What is being asked —
Among the lines below, take the one holding "ATOM 87 C CA", the one holding "ATOM 138 O O", and all lines between them. Set them down exactly.

(Supplied entries)

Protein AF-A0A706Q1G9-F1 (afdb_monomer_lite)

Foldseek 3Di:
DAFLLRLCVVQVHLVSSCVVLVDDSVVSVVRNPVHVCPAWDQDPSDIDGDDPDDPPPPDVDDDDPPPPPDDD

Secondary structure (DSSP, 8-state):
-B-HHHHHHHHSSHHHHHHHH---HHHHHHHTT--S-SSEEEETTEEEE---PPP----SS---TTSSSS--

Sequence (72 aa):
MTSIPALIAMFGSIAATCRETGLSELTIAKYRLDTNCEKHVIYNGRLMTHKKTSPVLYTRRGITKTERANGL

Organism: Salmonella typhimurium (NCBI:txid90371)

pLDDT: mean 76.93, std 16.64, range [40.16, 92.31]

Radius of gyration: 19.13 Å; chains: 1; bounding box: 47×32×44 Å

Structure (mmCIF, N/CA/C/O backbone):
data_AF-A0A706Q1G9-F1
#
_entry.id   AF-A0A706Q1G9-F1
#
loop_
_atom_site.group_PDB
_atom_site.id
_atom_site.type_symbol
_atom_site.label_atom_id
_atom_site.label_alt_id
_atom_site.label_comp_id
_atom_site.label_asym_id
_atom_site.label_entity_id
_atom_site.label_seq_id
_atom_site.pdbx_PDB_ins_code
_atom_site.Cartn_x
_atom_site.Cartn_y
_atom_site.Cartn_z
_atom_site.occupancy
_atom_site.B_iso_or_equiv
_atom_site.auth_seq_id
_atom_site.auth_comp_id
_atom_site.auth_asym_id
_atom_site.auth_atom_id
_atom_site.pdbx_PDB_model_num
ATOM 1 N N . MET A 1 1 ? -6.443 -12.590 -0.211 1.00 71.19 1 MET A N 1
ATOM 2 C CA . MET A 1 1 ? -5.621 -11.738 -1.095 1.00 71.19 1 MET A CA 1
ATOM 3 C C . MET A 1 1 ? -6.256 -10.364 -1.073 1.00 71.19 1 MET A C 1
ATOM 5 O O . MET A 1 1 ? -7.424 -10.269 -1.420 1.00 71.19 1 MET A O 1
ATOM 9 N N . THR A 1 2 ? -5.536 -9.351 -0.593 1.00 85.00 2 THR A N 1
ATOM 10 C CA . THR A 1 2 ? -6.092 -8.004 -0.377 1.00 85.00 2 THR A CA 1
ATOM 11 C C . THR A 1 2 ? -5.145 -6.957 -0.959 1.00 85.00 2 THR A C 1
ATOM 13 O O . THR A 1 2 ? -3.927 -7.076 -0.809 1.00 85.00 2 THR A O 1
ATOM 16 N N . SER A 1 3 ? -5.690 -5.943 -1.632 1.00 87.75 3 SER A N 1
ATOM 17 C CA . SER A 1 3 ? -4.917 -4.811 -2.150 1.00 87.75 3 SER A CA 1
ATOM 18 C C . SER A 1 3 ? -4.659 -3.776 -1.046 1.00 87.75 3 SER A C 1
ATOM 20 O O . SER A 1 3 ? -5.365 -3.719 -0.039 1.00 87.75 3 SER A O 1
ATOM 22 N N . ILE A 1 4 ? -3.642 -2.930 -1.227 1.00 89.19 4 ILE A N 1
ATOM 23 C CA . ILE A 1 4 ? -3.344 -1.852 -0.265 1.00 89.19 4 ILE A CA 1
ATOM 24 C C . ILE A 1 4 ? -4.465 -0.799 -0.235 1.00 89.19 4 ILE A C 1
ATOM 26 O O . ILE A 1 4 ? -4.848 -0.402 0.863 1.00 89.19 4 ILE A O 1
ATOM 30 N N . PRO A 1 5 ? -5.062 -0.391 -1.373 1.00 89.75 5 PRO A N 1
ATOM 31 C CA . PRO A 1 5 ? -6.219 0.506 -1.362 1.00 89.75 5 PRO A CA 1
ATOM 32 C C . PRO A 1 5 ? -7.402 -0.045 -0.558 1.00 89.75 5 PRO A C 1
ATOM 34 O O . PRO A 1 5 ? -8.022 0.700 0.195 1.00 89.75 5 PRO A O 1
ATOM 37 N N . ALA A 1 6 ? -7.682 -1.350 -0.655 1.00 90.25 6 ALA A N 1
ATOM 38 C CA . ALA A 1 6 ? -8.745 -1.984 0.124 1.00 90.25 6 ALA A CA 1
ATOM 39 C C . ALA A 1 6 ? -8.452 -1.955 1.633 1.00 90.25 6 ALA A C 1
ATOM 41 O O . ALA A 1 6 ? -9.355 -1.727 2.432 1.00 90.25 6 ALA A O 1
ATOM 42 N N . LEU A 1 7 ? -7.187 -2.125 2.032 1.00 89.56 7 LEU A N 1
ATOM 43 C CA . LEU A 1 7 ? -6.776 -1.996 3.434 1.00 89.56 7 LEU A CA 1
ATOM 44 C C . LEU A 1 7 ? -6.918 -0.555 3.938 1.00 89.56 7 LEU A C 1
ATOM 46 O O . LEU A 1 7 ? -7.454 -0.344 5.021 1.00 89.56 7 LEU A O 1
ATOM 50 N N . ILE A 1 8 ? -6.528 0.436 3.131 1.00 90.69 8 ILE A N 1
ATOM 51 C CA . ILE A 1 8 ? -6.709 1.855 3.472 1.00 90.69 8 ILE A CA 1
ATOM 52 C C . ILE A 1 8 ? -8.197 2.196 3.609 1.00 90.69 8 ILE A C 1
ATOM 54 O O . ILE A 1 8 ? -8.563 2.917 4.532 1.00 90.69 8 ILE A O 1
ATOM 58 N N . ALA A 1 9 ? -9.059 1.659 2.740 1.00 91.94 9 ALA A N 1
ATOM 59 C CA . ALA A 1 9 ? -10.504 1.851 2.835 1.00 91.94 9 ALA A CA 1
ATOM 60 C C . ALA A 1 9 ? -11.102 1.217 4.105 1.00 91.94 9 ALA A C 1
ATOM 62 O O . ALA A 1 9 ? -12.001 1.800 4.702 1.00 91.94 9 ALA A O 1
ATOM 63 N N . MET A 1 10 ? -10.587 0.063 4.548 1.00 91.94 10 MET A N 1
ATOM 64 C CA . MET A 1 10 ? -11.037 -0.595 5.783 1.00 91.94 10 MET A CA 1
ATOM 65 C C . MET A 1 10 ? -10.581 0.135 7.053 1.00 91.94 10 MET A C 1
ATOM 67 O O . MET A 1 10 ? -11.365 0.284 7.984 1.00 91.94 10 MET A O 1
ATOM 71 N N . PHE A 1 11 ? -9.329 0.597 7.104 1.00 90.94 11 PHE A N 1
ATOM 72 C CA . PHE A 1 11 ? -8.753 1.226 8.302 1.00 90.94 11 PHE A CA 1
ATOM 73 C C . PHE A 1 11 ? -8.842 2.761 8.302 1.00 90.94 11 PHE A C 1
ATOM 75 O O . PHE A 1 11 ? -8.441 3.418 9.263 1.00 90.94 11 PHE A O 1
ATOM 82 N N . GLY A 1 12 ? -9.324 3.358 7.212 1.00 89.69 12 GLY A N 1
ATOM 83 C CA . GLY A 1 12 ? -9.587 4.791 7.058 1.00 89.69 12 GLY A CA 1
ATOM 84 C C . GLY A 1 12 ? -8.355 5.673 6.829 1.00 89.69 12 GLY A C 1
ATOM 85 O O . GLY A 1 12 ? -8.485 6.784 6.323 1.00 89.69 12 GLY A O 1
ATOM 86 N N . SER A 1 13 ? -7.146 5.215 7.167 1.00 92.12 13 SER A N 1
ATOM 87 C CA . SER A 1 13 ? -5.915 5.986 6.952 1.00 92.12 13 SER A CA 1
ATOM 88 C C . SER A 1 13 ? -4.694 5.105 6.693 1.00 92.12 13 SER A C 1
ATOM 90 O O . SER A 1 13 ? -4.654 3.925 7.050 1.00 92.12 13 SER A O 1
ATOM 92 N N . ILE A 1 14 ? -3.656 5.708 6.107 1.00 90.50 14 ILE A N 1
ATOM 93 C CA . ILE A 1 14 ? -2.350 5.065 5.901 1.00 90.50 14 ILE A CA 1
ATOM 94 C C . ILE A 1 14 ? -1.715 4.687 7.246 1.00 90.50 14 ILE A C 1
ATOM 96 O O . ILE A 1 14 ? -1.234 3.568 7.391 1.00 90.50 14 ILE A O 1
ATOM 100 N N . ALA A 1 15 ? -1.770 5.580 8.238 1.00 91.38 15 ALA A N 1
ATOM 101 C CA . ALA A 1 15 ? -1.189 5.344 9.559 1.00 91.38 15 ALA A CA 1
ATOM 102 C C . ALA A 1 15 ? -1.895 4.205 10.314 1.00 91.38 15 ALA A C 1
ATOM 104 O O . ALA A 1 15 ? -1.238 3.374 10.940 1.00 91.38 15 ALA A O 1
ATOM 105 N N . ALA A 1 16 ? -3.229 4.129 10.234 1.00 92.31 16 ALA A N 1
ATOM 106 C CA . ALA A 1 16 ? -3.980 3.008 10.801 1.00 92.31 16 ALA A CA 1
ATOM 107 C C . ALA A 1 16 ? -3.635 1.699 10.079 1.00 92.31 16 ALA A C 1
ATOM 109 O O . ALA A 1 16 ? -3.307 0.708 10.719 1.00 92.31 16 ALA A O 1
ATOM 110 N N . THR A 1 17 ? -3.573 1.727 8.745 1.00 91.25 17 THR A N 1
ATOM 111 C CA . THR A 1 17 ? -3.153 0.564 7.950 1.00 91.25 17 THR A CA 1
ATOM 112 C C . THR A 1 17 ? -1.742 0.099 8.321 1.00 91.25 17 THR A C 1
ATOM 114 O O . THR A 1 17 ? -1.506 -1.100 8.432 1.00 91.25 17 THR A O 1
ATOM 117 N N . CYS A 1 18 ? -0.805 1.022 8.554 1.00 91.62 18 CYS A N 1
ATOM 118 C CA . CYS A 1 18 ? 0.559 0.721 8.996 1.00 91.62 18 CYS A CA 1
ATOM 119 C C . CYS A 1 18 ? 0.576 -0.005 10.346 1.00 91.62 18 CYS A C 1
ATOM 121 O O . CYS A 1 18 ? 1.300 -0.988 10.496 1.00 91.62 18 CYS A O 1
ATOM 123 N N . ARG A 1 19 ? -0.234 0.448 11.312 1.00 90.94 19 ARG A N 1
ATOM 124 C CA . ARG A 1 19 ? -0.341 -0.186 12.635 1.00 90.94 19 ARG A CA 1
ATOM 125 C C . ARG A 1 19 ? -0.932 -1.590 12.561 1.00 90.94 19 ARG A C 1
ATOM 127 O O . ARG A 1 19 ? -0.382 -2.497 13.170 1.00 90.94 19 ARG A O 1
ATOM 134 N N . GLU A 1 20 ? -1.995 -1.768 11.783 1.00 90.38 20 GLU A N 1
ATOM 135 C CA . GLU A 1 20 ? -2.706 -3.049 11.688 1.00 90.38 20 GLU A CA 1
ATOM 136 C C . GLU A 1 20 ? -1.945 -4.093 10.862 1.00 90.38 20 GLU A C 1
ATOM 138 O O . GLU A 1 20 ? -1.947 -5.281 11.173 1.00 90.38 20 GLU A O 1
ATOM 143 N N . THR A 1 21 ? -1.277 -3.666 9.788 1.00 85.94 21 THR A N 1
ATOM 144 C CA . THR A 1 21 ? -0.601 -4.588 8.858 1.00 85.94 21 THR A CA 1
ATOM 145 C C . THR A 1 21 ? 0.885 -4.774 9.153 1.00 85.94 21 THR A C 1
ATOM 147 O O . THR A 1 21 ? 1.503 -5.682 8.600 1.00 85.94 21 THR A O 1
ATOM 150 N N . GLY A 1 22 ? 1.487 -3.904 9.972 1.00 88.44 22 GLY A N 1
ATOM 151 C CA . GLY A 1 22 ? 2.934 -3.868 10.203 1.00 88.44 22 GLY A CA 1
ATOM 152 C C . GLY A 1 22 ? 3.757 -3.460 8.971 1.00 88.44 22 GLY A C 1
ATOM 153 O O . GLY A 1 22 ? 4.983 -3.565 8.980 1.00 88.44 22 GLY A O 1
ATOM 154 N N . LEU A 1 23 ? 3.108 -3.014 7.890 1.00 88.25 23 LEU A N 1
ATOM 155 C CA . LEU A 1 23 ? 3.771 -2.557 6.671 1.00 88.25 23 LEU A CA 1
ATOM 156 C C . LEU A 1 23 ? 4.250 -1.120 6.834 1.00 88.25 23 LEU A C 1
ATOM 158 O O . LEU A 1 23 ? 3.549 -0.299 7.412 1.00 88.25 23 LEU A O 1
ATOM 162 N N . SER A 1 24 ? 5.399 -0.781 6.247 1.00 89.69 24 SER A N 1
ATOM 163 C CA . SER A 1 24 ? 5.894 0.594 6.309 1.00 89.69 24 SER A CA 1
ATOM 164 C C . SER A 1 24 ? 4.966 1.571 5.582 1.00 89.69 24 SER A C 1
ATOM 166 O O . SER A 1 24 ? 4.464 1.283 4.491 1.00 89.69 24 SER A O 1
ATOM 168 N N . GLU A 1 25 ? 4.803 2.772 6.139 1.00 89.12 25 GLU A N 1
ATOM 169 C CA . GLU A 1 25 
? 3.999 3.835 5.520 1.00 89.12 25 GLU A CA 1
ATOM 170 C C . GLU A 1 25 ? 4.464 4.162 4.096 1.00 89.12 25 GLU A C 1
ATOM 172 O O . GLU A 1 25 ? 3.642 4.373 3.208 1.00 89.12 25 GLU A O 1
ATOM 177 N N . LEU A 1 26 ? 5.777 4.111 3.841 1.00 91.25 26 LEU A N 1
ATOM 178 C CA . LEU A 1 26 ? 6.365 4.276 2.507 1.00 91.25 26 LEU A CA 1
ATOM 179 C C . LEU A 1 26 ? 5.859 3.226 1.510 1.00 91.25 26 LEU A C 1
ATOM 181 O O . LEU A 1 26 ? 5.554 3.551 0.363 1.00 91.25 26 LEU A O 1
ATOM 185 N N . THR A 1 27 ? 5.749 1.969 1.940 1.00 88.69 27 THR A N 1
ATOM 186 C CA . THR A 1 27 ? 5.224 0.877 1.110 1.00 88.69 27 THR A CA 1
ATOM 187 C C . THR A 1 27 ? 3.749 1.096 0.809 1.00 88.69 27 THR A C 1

(End Supplied entries)
(Supplied entries)

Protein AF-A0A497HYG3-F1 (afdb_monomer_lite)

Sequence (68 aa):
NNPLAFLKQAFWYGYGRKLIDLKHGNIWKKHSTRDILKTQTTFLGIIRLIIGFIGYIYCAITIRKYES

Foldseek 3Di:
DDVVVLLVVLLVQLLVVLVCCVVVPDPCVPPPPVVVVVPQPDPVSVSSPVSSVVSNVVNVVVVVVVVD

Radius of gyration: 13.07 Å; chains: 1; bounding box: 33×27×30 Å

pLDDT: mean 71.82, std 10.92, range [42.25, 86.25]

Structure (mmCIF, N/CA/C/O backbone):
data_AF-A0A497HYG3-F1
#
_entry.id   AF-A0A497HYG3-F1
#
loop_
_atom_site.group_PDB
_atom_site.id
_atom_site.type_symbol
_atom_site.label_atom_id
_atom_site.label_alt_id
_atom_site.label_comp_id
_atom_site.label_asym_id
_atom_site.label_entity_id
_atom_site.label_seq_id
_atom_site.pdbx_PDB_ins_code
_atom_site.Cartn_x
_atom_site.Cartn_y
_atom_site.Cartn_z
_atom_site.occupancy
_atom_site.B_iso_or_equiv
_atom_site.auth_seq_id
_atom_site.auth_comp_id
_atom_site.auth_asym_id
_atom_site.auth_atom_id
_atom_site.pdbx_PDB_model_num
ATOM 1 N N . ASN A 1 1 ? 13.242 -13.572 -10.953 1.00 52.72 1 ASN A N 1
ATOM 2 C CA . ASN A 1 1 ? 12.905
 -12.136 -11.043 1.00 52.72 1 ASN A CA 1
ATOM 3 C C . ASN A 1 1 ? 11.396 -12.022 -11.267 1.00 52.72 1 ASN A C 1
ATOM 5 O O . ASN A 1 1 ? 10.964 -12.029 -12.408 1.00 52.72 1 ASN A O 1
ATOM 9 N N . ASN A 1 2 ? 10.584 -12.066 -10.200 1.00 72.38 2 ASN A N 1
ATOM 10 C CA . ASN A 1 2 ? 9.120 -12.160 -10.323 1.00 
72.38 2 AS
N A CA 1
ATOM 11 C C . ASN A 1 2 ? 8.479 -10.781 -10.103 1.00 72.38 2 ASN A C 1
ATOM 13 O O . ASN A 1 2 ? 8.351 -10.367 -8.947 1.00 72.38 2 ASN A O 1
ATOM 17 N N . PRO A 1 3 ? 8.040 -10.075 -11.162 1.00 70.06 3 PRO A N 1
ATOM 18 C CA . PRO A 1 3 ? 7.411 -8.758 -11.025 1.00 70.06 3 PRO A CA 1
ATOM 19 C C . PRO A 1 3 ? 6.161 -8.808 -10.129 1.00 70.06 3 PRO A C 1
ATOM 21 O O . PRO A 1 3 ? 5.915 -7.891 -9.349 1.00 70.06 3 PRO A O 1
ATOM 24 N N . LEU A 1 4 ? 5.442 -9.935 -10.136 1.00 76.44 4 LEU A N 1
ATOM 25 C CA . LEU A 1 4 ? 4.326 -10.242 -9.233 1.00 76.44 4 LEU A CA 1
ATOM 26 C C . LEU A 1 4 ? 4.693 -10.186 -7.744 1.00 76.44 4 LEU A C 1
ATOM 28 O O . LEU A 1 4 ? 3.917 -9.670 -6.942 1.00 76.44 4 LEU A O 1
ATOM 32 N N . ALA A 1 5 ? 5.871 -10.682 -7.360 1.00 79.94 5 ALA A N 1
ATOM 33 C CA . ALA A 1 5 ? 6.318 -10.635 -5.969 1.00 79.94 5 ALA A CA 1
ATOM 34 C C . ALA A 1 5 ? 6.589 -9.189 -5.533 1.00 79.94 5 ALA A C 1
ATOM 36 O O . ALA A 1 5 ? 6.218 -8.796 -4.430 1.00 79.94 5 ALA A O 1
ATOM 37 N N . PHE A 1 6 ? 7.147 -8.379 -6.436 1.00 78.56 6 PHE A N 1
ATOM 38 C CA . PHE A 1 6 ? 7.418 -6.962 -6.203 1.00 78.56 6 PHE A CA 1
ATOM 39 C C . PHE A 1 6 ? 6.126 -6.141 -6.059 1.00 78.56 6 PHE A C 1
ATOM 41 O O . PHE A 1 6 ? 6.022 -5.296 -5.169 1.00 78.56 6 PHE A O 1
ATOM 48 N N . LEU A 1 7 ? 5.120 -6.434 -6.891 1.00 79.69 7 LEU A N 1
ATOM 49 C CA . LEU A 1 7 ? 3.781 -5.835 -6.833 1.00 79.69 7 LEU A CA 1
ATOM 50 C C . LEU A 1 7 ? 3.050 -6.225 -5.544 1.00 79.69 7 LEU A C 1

(End Supplied entries)

Solution to this task —
ATOM 87 C CA . SER A 1 13 ? -5.915 5.986 6.952 1.00 92.12 13 SER A CA 1
ATOM 88 C C . SER A 1 13 ? -4.694 5.105 6.693 1.00 92.12 13 SER A C 1
ATOM 90 O O . SER A 1 13 ? -4.654 3.925 7.050 1.00 92.12 13 SER A O 1
ATOM 92 N N . ILE A 1 14 ? -3.656 5.708 6.107 1.00 90.50 14 ILE A N 1
ATOM 93 C CA . ILE A 1 14 ? -2.350 5.065 5.901 1.00 90.50 14 ILE A CA 1
ATOM 94 C C . ILE A 1 14 ? -1.715 4.687 7.246 1.00 90.50 14 ILE A C 1
ATOM 96 O O . ILE A 1 14 ? -1.234 3.568 7.391 1.00 90.50 14 ILE A O 1
ATOM 100 N N . ALA A 1 15 ? -1.770 5.580 8.238 1.00 91.38 15 ALA A N 1
ATOM 101 C CA . ALA A 1 15 ? -1.189 5.344 9.559 1.00 91.38 15 ALA A CA 1
ATOM 102 C C . ALA A 1 15 ? -1.895 4.205 10.314 1.00 91.38 15 ALA A C 1
ATOM 104 O O . ALA A 1 15 ? -1.238 3.374 10.940 1.00 91.38 15 ALA A O 1
ATOM 105 N N . ALA A 1 16 ? -3.229 4.129 10.234 1.00 92.31 16 ALA A N 1
ATOM 106 C CA . ALA A 1 16 ? -3.980 3.008 10.801 1.00 92.31 16 ALA A CA 1
ATOM 107 C C . ALA A 1 16 ? -3.635 1.699 10.079 1.00 92.31 16 ALA A C 1
ATOM 109 O O . ALA A 1 16 ? -3.307 0.708 10.719 1.00 92.31 16 ALA A O 1
ATOM 110 N N . THR A 1 17 ? -3.573 1.727 8.745 1.00 91.25 17 THR A N 1
ATOM 111 C CA . THR A 1 17 ? -3.153 0.564 7.950 1.00 91.25 17 THR A CA 1
ATOM 112 C C . THR A 1 17 ? -1.742 0.099 8.321 1.00 91.25 17 THR A C 1
ATOM 114 O O . THR A 1 17 ? -1.506 -1.100 8.432 1.00 91.25 17 THR A O 1
ATOM 117 N N . CYS A 1 18 ? -0.805 1.022 8.554 1.00 91.62 18 CYS A N 1
ATOM 118 C CA . CYS A 1 18 ? 0.559 0.721 8.996 1.00 91.62 18 CYS A CA 1
ATOM 119 C C . CYS A 1 18 ? 0.576 -0.005 10.346 1.00 91.62 18 CYS A C 1
ATOM 121 O O . CYS A 1 18 ? 1.300 -0.988 10.496 1.00 91.62 18 CYS A O 1
ATOM 123 N N . ARG A 1 19 ? -0.234 0.448 11.312 1.00 90.94 19 ARG A N 1
ATOM 124 C CA . ARG A 1 19 ? -0.341 -0.186 12.635 1.00 90.94 19 ARG A CA 1
ATOM 125 C C . ARG A 1 19 ? -0.932 -1.590 12.561 1.00 90.94 19 ARG A C 1
ATOM 127 O O . ARG A 1 19 ? -0.382 -2.497 13.170 1.00 90.94 19 ARG A O 1
ATOM 134 N N . GLU A 1 20 ? -1.995 -1.768 11.783 1.00 90.38 20 GLU A N 1
ATOM 135 C CA . GLU A 1 20 ? -2.706 -3.049 11.688 1.00 90.38 20 GLU A CA 1
ATOM 136 C C . GLU A 1 20 ? -1.945 -4.093 10.862 1.00 90.38 20 GLU A C 1
ATOM 138 O O . GLU A 1 20 ? -1.947 -5.281 11.173 1.00 90.38 20 GLU A O 1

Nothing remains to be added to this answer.